好像有什么人在通过这只手套,默默地守护着她。
荒唐。
江逾白收回手指,合上工具箱的盖子。
就在这时,她的手机突然疯狂地震动起来。
是陈景明打来的。江逾白接起电话,还没来得及开口,陈景明急促的声音就炸了开来——
“小江!出大事了!城郊废弃的西山老赛车场发现了一具被焚烧的尸体!死者穿着全套赛车服,脖子上挂着林野当年的参赛号牌!警方已经封锁了现场,让我们车队立刻派人过去辨认!我带着所有人坐大巴先走了,你赶紧拿上东西赶过来!”
江逾白的脸色瞬间变了。
她猛地合上手机,抓起车钥匙就往外冲。
西山老赛车场。
她知道那个地方。那是西山拉力赛最早的起点,五年前因为山体滑坡废弃了,赛道荒废至今。她昨天还路过那里——昨天傍晚,她开车去试赛道的时候,经过了老赛车场的入口。

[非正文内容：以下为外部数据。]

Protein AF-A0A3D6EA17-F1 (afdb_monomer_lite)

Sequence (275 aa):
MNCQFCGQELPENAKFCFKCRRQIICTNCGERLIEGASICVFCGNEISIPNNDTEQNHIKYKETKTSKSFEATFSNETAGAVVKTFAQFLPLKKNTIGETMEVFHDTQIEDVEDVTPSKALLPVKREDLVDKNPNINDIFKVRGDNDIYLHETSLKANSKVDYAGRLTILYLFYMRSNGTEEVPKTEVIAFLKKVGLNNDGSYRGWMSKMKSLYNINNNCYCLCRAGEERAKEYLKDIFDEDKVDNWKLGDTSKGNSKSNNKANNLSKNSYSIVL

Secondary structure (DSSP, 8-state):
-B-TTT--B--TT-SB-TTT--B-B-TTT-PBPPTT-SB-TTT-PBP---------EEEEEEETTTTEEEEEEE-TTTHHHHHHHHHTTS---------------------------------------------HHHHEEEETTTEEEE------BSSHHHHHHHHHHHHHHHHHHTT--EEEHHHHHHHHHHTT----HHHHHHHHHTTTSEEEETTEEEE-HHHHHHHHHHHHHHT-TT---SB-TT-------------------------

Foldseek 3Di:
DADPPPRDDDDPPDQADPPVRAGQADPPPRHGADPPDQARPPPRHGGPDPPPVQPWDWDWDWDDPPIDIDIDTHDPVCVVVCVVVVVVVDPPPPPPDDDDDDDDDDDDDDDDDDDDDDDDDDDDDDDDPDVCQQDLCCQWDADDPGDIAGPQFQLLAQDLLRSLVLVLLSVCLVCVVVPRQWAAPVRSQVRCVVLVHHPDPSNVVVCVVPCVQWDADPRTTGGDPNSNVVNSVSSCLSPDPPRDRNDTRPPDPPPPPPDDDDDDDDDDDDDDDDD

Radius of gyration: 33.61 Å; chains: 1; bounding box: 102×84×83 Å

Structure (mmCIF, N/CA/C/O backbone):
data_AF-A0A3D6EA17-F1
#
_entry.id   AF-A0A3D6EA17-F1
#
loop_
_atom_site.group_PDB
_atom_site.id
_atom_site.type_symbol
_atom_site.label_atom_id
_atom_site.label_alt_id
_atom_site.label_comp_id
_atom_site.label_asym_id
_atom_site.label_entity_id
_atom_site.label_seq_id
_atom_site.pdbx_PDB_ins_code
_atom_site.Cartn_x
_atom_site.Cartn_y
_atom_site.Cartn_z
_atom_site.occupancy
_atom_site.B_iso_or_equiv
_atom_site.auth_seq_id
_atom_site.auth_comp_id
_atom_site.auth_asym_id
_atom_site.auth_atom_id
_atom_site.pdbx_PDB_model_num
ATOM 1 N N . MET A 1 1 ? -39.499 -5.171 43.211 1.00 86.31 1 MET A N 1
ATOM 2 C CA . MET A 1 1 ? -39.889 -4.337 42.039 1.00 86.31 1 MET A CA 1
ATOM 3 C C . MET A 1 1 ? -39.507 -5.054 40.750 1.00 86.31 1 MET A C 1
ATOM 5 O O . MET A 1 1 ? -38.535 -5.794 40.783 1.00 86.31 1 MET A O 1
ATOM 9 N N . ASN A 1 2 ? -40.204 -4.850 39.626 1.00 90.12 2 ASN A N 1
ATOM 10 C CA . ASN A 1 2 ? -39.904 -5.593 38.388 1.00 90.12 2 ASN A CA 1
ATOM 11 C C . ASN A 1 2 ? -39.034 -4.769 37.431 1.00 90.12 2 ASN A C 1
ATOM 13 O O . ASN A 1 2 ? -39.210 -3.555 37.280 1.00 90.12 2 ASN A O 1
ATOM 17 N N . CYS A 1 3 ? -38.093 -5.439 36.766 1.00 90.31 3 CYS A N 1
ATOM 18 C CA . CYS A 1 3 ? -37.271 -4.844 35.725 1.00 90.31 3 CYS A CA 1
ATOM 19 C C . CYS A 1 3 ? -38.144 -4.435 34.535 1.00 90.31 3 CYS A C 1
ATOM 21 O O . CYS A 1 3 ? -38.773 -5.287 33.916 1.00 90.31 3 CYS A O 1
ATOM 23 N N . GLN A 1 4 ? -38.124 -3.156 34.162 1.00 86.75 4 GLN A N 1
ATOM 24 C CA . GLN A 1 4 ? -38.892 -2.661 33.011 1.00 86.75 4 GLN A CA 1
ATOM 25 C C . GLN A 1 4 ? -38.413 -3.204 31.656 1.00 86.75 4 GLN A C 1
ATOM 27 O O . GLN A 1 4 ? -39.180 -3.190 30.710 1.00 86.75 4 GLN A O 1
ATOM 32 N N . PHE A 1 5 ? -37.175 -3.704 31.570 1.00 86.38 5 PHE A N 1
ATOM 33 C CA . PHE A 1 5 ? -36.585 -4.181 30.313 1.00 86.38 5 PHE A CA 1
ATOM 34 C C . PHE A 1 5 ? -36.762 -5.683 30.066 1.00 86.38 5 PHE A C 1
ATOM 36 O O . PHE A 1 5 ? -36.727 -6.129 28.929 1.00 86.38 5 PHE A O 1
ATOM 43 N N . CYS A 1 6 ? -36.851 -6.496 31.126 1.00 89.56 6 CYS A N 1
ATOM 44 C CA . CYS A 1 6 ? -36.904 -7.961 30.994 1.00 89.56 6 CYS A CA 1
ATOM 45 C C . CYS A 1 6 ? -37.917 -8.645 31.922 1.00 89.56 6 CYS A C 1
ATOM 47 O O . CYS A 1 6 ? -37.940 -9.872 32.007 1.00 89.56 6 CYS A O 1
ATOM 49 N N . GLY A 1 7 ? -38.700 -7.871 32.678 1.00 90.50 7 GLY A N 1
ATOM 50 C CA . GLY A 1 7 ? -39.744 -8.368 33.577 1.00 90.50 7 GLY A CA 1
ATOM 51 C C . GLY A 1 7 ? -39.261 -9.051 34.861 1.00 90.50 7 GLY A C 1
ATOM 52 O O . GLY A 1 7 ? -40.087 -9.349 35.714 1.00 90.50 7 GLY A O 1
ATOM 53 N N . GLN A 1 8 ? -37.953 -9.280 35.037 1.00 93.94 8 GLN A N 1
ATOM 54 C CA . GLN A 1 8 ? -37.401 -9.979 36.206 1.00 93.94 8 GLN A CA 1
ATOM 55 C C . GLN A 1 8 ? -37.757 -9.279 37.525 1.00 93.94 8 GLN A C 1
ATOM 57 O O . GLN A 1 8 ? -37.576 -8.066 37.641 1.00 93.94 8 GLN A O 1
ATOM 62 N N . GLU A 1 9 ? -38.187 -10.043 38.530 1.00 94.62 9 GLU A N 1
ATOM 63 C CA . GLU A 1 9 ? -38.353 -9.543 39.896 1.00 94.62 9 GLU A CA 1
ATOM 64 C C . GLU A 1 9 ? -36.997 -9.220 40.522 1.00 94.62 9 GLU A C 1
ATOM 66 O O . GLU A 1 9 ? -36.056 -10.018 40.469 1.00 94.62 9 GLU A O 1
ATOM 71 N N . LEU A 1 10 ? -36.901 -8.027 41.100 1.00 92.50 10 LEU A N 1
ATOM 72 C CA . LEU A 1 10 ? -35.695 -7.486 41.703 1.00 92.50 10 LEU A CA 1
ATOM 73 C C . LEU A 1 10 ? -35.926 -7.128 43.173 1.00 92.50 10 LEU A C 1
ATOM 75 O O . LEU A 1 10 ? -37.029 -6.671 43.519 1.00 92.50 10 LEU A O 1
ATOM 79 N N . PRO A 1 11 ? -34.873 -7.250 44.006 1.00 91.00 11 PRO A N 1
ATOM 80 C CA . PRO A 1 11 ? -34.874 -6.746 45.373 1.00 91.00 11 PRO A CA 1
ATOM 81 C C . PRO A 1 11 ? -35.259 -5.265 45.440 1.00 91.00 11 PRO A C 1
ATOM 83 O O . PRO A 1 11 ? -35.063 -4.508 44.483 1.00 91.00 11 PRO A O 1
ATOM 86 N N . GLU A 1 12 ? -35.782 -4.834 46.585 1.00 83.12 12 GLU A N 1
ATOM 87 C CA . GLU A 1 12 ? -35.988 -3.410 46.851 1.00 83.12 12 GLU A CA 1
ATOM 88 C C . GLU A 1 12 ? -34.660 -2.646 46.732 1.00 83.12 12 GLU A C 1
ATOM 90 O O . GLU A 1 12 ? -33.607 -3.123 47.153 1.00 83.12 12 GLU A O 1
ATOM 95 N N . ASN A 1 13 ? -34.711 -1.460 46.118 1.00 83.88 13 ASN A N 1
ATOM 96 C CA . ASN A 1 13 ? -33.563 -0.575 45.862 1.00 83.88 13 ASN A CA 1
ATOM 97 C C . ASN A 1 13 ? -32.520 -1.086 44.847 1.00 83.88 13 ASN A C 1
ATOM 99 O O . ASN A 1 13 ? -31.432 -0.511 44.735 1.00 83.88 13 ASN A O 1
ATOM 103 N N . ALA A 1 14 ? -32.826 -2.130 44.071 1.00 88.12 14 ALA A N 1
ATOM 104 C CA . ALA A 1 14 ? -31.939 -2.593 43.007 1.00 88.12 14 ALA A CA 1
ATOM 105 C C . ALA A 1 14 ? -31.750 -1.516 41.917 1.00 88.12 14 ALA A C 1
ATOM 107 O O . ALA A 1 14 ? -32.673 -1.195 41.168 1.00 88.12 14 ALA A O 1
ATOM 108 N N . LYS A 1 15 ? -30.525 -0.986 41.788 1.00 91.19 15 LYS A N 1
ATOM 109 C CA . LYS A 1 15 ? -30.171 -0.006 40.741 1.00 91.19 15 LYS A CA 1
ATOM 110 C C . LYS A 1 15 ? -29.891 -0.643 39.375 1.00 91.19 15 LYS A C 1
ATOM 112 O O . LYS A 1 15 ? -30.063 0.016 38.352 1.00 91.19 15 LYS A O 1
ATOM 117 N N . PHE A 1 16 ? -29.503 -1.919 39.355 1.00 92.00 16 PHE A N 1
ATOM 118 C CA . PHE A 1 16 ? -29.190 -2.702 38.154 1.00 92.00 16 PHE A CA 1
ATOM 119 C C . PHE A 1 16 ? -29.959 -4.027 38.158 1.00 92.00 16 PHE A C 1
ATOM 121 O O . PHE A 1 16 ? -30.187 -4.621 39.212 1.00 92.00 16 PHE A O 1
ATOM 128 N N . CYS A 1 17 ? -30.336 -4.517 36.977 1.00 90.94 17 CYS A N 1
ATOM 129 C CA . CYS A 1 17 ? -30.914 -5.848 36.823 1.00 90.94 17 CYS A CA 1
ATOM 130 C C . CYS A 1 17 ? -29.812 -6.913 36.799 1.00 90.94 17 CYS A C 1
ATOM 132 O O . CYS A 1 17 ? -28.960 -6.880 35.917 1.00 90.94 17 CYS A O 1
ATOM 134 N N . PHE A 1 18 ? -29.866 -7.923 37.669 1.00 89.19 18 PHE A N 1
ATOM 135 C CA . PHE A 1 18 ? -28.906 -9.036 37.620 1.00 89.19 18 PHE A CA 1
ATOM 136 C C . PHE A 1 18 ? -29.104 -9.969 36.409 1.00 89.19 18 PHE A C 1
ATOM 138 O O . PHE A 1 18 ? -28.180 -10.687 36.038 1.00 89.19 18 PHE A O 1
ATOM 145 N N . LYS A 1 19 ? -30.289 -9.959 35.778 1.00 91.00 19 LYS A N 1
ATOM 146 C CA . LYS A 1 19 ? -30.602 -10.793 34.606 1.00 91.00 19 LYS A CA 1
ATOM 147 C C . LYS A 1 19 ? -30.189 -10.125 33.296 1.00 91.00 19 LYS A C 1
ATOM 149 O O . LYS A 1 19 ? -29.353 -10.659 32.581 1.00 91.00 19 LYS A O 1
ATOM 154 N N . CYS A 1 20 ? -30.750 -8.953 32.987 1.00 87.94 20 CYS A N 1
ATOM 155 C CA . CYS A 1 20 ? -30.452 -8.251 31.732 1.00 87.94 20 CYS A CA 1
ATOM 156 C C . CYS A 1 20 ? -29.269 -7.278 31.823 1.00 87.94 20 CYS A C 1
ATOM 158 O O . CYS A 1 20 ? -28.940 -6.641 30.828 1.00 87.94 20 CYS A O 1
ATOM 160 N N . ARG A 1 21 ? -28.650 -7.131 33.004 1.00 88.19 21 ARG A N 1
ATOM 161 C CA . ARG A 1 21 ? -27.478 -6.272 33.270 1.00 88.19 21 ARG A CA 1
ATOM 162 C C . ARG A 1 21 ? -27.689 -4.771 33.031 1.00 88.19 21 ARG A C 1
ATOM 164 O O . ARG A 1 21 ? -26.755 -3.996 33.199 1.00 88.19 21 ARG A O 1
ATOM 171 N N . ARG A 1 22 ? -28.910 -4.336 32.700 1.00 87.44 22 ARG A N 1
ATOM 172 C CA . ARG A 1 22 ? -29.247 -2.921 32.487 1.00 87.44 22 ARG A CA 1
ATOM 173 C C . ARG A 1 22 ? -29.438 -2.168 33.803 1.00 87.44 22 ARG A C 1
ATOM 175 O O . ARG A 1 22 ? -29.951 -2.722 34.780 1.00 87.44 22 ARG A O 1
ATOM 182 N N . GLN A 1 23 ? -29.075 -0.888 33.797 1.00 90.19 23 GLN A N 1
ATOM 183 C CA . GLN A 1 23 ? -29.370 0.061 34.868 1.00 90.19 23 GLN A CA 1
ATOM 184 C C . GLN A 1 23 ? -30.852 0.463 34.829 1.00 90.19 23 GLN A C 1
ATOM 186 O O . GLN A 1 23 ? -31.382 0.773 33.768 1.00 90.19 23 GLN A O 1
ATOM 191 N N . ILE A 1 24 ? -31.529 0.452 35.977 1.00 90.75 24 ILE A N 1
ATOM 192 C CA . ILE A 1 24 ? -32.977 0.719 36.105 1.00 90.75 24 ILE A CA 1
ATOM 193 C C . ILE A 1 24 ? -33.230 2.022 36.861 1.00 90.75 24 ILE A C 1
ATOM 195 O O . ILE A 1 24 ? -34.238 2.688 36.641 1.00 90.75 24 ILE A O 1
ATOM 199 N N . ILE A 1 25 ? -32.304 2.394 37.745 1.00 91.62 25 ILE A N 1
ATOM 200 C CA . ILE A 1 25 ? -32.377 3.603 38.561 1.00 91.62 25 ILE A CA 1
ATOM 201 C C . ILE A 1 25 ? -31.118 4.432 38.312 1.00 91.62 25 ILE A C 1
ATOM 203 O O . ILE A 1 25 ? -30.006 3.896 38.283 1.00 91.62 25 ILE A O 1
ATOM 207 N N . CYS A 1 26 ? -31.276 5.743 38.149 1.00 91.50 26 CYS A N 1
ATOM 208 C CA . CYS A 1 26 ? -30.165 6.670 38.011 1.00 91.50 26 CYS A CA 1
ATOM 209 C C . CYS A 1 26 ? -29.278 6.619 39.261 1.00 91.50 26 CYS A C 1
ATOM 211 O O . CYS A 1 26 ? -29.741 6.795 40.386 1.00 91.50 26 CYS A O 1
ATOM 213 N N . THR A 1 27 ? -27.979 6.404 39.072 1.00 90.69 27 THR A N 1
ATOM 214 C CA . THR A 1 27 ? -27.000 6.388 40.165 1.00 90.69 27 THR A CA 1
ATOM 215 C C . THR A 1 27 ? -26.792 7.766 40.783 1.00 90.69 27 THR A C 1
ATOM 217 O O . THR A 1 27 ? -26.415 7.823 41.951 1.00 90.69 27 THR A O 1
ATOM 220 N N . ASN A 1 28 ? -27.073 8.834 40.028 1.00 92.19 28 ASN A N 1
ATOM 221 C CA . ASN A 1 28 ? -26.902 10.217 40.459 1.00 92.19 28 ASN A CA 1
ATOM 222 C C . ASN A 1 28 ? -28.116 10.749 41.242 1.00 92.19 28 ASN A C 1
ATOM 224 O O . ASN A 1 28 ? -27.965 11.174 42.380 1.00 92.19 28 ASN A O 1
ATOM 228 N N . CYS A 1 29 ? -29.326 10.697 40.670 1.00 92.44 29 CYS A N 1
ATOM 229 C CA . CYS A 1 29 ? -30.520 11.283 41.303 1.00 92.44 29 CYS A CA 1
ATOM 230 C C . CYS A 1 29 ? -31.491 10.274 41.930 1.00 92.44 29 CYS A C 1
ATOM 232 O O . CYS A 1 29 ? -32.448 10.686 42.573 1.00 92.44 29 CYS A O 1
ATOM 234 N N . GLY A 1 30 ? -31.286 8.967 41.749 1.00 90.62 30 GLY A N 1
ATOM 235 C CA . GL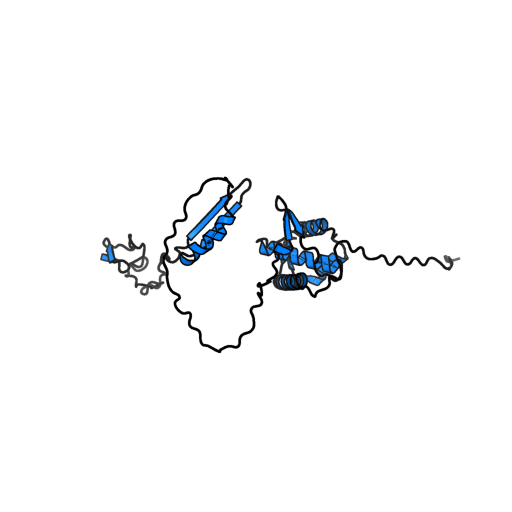Y A 1 30 ? -32.182 7.946 42.300 1.00 90.62 30 GLY A CA 1
ATOM 236 C C . GLY A 1 30 ? -33.514 7.785 41.561 1.00 90.62 30 GLY A C 1
ATOM 237 O O . GLY A 1 30 ? -34.305 6.929 41.949 1.00 90.62 30 GLY A O 1
ATOM 238 N N . GLU A 1 31 ? -33.747 8.542 40.484 1.00 91.31 31 GLU A N 1
ATOM 239 C CA . GLU A 1 31 ? -34.963 8.414 39.679 1.00 91.31 31 GLU A CA 1
ATOM 240 C C . GLU A 1 31 ? -34.941 7.199 38.756 1.00 91.31 31 GLU A C 1
ATOM 242 O O . GLU A 1 31 ? -33.886 6.755 38.284 1.00 91.31 31 GLU A O 1
ATOM 247 N N . ARG A 1 32 ? -36.132 6.670 38.461 1.00 89.25 32 ARG A N 1
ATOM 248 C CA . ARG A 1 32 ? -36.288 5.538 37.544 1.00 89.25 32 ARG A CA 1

那时候天色已经暗了,入口的铁门锈迹斑斑,杂草长得有半人高。她只是瞥了一眼就开了过去,没有停车。
现在想来,那扇铁门是虚掩着的。
有人在里面。
江逾白冲进停车场。车队的大巴已经开走了,只剩下她那辆改装过的白色保时捷孤零零地停在角落。她拉开车门,坐进驾驶座,启动引擎。
发动机发出一声低沉的咆哮。
这台保时捷911GT3RS是她去年换的新车。4。0升水平对置六缸发动机,最大功率525匹,零百加速3。2秒。她亲手做了改装——进排气系统全部更换,ECU重新调校,悬挂降低了15毫米,底盘刚性加强了20%。
这不是一台车,这是一头被她亲手驯服的野兽。
保时捷像离弦的箭一样冲了出去。
正午的阳光刺眼得厉害,柏油路面被晒得发烫,远处的景物在热浪里微微扭曲。江逾白把油门踩到底,车速瞬间飙升到160码。窗外的景物飞速倒退,风从敞开的车窗灌进来,吹得她的头发疯狂飞舞。
她的心里乱成一团。
林野的参赛号牌。
三年来,林野的遗体一直没有找到。大帽山峡谷被搜了无数遍,动用了声呐、潜水员、警犬,什么都没找到。林野活不见人,死不见尸,成了悬在所有人头顶的一把刀。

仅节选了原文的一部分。